• **Task instructions**:
Your answer is the lines below, exactly, from the one that contains "ATOM 265 C CA" through the one that contains "ATOM 272 N N . PRO A 1 56 ?", both included.

• **Task input**:
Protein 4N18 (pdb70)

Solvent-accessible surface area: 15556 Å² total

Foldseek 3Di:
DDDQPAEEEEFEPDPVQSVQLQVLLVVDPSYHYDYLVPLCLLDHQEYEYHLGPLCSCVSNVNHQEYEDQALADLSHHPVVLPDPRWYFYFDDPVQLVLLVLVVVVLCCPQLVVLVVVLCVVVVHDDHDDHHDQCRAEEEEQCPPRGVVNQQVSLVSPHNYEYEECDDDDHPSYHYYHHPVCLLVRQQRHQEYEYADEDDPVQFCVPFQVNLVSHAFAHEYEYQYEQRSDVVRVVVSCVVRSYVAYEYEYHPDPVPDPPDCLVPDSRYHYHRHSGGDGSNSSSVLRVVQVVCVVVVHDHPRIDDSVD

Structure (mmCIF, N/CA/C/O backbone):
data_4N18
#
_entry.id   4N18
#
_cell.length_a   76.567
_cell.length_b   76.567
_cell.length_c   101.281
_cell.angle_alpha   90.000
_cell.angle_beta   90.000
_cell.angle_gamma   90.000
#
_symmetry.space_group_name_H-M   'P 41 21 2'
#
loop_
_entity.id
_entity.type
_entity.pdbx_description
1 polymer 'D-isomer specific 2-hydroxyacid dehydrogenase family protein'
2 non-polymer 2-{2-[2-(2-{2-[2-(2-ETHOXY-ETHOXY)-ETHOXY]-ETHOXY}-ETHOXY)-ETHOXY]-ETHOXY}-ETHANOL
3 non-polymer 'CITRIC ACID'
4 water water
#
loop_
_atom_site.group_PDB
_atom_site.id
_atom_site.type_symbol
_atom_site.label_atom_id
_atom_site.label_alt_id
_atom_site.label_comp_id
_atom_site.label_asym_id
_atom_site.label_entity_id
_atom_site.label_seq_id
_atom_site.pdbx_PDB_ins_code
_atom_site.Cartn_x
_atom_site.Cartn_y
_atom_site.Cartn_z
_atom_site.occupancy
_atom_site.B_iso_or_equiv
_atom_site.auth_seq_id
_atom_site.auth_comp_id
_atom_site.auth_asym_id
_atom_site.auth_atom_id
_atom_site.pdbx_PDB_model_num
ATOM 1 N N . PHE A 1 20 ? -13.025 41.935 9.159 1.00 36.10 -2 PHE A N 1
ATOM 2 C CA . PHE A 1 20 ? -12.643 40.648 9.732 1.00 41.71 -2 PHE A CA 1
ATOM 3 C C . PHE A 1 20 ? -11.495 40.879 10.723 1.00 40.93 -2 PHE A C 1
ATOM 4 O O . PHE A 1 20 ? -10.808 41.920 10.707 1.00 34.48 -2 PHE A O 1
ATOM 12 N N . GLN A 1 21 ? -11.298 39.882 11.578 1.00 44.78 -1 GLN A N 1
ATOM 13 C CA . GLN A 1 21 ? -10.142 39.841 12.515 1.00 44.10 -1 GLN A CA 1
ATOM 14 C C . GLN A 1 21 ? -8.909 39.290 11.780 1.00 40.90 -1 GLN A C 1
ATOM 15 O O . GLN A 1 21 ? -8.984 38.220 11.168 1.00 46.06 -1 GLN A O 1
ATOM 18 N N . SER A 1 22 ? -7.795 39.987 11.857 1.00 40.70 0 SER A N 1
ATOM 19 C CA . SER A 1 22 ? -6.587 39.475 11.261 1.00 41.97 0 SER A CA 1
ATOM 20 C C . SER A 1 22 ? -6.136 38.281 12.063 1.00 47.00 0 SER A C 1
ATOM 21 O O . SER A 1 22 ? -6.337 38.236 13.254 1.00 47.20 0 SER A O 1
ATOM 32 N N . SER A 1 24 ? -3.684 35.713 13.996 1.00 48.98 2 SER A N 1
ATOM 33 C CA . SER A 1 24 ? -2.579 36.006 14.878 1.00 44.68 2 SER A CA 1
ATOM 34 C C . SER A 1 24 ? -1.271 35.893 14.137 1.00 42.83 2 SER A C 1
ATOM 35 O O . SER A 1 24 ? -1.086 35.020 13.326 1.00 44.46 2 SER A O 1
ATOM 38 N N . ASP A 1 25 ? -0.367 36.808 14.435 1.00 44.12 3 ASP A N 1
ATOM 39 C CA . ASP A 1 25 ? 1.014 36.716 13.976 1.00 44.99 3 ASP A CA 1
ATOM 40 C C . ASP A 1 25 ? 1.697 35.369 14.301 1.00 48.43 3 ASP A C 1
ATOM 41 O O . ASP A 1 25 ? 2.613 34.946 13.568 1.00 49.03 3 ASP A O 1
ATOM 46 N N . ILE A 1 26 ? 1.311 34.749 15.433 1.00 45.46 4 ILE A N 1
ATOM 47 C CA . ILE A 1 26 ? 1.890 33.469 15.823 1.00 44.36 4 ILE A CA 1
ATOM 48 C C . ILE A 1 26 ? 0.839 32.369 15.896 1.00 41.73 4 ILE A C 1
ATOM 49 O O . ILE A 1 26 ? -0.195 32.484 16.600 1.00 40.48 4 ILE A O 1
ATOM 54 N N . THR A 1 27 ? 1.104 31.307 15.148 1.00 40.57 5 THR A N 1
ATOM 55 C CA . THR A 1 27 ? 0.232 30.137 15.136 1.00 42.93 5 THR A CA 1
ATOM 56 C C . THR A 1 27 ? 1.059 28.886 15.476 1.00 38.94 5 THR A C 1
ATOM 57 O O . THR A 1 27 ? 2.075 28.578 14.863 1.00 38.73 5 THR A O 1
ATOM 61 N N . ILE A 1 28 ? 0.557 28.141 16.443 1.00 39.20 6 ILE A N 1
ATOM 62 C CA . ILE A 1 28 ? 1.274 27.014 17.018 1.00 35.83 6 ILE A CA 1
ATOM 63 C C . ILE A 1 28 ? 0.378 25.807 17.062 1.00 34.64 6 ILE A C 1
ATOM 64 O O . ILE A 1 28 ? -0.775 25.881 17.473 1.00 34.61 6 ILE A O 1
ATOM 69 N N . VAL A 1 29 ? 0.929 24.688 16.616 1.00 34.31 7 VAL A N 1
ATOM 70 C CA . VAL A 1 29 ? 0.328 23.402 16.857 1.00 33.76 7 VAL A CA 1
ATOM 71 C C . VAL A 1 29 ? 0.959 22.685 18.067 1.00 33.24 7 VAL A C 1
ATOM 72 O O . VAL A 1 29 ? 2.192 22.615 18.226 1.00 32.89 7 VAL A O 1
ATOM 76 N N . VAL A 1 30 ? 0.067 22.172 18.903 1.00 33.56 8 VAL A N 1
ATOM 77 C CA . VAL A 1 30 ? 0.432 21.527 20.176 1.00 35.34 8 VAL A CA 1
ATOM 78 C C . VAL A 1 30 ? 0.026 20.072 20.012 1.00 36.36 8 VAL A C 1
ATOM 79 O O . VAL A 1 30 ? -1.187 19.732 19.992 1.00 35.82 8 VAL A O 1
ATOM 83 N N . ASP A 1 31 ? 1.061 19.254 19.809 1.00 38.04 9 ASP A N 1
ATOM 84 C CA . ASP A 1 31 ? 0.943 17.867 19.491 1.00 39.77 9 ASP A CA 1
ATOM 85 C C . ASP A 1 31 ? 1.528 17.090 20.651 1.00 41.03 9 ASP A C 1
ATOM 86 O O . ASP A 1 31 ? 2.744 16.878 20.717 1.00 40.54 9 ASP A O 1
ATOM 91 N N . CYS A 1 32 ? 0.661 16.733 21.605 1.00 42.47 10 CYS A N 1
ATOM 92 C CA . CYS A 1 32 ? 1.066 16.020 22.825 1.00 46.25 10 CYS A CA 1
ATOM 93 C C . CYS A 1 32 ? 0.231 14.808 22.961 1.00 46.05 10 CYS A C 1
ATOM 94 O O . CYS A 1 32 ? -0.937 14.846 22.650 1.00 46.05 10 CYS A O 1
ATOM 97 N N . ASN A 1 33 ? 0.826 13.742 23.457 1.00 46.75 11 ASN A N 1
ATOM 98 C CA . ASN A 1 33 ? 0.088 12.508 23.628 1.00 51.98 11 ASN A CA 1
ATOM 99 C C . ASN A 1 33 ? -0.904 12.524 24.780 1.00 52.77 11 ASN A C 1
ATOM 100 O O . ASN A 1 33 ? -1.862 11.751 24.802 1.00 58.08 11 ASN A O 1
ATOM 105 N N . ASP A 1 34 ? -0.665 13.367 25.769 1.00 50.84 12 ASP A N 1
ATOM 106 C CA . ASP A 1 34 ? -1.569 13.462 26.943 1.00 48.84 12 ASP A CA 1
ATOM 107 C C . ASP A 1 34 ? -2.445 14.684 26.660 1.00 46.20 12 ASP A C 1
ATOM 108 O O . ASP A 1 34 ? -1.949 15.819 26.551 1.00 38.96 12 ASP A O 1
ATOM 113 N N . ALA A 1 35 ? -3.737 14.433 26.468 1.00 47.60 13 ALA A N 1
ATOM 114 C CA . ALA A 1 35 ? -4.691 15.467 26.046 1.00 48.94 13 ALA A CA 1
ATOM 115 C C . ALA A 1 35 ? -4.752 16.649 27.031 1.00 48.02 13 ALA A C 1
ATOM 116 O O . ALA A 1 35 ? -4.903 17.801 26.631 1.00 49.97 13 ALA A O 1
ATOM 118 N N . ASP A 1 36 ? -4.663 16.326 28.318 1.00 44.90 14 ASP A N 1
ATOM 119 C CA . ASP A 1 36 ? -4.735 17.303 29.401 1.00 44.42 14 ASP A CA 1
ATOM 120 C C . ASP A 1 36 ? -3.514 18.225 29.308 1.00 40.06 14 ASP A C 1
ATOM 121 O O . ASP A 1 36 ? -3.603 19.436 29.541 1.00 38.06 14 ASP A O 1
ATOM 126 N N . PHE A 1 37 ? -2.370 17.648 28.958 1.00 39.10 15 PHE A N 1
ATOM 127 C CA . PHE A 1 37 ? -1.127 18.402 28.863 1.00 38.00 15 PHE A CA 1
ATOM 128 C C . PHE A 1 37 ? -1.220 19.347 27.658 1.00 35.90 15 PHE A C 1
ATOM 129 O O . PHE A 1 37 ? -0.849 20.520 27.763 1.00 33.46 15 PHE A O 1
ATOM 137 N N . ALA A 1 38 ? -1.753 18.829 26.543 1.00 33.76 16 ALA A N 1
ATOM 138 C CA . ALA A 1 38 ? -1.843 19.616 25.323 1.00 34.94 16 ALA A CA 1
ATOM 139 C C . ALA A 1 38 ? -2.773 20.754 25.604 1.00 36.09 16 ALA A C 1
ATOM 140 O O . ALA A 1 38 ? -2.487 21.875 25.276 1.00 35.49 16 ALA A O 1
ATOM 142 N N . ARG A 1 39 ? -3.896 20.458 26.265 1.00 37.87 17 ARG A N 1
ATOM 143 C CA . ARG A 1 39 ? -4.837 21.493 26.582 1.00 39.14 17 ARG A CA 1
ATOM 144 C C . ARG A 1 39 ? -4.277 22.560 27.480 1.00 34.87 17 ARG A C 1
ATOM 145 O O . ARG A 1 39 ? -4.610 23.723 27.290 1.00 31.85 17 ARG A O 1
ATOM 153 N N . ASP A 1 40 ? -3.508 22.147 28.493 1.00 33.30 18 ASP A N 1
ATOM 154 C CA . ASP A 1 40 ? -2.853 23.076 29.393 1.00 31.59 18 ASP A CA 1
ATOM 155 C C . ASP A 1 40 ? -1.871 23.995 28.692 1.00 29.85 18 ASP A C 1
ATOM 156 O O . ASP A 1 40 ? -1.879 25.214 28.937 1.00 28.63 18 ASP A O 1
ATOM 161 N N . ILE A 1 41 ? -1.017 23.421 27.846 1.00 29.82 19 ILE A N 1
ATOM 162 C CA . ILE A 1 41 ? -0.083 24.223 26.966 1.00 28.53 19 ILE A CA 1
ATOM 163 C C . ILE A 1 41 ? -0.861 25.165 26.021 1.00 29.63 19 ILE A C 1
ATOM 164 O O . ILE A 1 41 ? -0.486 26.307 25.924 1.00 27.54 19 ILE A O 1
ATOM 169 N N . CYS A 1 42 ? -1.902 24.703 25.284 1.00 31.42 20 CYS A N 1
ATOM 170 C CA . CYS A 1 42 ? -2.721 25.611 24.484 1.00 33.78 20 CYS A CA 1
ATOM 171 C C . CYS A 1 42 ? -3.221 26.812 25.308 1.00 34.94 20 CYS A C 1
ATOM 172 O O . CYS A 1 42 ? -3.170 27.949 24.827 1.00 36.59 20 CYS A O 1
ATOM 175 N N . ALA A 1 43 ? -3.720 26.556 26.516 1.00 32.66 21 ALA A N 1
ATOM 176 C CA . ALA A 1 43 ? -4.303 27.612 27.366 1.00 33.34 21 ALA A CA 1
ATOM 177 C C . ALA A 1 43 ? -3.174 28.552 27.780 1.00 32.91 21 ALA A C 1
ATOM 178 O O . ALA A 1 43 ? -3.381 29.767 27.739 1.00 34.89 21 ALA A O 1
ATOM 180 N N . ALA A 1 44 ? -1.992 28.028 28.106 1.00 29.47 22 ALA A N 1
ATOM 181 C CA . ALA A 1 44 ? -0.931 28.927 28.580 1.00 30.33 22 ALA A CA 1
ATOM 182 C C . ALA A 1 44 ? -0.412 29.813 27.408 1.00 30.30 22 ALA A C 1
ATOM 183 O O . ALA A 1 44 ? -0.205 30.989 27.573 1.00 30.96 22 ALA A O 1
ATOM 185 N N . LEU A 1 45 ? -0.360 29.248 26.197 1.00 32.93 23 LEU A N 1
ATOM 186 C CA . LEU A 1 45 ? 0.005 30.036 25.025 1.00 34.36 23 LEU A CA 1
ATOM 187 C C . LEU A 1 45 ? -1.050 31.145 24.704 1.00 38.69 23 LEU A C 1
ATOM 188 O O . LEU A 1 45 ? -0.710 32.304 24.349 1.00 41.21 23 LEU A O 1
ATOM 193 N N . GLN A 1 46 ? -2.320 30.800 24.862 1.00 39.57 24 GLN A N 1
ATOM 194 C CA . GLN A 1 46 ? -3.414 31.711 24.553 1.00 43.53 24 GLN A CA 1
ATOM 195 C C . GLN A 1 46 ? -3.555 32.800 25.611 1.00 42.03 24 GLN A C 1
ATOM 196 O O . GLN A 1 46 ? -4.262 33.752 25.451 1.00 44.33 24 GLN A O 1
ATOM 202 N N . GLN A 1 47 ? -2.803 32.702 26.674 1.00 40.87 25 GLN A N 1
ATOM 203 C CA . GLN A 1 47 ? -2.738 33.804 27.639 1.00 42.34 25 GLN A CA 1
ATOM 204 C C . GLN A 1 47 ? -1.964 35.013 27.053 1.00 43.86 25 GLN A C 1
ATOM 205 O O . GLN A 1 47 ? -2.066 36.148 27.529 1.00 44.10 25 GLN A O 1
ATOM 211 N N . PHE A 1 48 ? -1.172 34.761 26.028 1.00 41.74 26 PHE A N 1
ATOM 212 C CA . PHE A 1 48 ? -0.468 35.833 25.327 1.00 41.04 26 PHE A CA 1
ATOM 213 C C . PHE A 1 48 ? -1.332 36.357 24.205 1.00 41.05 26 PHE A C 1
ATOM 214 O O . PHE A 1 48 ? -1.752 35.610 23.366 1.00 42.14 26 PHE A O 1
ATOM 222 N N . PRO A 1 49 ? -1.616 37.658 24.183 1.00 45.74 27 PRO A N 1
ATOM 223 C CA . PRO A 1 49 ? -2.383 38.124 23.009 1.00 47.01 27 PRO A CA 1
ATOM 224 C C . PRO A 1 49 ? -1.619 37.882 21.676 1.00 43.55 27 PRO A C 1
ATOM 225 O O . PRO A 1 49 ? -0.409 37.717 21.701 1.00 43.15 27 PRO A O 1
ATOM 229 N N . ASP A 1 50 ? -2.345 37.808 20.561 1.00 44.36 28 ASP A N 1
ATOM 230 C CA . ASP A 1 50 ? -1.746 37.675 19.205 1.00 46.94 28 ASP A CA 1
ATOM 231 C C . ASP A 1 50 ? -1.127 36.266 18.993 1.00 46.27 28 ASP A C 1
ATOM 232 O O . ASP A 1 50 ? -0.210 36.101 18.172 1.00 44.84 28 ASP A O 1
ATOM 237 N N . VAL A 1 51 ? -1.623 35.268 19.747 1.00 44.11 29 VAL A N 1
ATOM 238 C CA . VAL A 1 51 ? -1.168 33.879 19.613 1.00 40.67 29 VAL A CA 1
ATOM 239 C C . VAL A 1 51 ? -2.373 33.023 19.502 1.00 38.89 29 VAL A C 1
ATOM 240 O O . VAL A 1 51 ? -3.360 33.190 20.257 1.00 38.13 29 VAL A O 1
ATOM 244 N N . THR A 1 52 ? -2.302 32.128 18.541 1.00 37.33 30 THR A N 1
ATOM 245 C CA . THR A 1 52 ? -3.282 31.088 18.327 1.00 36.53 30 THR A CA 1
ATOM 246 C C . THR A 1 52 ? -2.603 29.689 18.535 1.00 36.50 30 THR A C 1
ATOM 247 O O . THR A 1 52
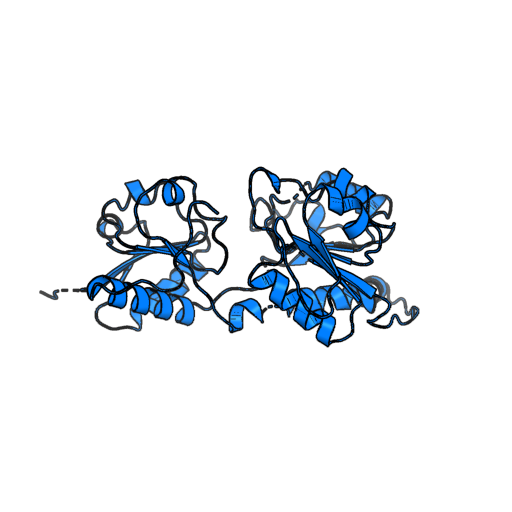 ? -1.557 29.384 17.955 1.00 36.86 30 THR A O 1
ATOM 251 N N . ALA A 1 53 ? -3.222 28.835 19.344 1.00 37.70 31 ALA A N 1
ATOM 252 C CA . ALA A 1 53 ? -2.710 27.505 19.597 1.00 38.49 31 ALA A CA 1
ATOM 253 C C . ALA A 1 53 ? -3.766 26.526 19.208 1.00 42.01 31 ALA A C 1
ATOM 254 O O . ALA A 1 53 ? -4.898 26.674 19.616 1.00 49.08 31 ALA A O 1
ATOM 256 N N . LEU A 1 54 ? -3.399 25.556 18.381 1.00 39.80 32 LEU A N 1
ATOM 257 C CA . LEU A 1 54 ? -4.315 24.652 17.712 1.00 41.31 32 LEU A CA 1
ATOM 258 C C . LEU A 1 54 ? -3.901 23.227 18.033 1.00 42.52 32 LEU A C 1
ATOM 259 O O . LEU A 1 54 ? -2.706 22.918 18.204 1.00 40.78 32 LEU A O 1
ATOM 264 N N . LEU A 1 55 ? -4.871 22.341 18.116 1.00 42.10 33 LEU A N 1
ATOM 265 C CA . LEU A 1 55 ? -4.565 20.913 18.160 1.00 46.05 33 LEU A CA 1
ATOM 266 C C . LEU A 1 55 ? -4.490 20.389 16.742 1.00 42.84 33 LEU A C 1
ATOM 267 O O . LEU A 1 55 ? -5.003 21.056 15.802 1.00 47.21 33 LEU A O 1
ATOM 272 N N . PRO A 1 56 ?
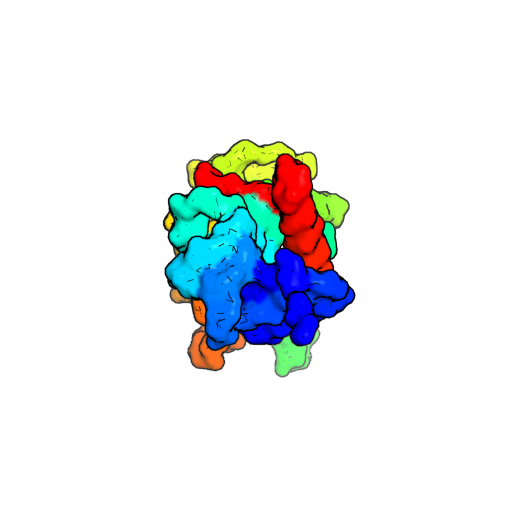 -3.804 19.244 16.557 1.00 44.69 34 PRO A N 1
ATOM 273 C CA . PRO A 1 56 ? -3.550 18.705 15.228 1.00 49.74 34 PRO A CA 1
ATOM 274 C C . PRO A 1 56 ? -4.794 18.412 14.374 1.00 50.09 34 PRO A C 1
ATOM 275 O O . PRO A 1 56 ? -4.685 18.459 13.160 1.00 47.40 34 PRO A O 1
ATOM 279 N N . HIS A 1 57 ? -5.932 18.095 14.997 1.00 52.09 35 HIS A N 1
ATOM 280 C CA . HIS A 1 57 ? -7.172 17.829 14.245 1.00 56.50 35 HIS A CA 1
ATOM 281 C C . HIS A 1 57 ? -7.742 19.058 13.544 1.00 54.60 35 HIS A C 1
ATOM 282 O O . HIS A 1 57 ? -8.491 18.925 12.549 1.00 53.07 35 HIS A O 1
ATOM 289 N N . HIS A 1 58 ? -7.412 20.244 14.042 1.00 48.39 36 HIS A N 1
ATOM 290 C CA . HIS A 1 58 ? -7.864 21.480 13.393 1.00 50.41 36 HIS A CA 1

• **Output below**:
ATOM 265 C CA . LEU A 1 55 ? -4.565 20.913 18.160 1.00 46.05 33 LEU A CA 1
ATOM 266 C C . LEU A 1 55 ? -4.490 20.389 16.742 1.00 42.84 33 LEU A C 1
ATOM 267 O O . LEU A 1 55 ? -5.003 21.056 15.802 1.00 47.21 33 LEU A O 1
ATOM 272 N N . PRO A 1 56 ?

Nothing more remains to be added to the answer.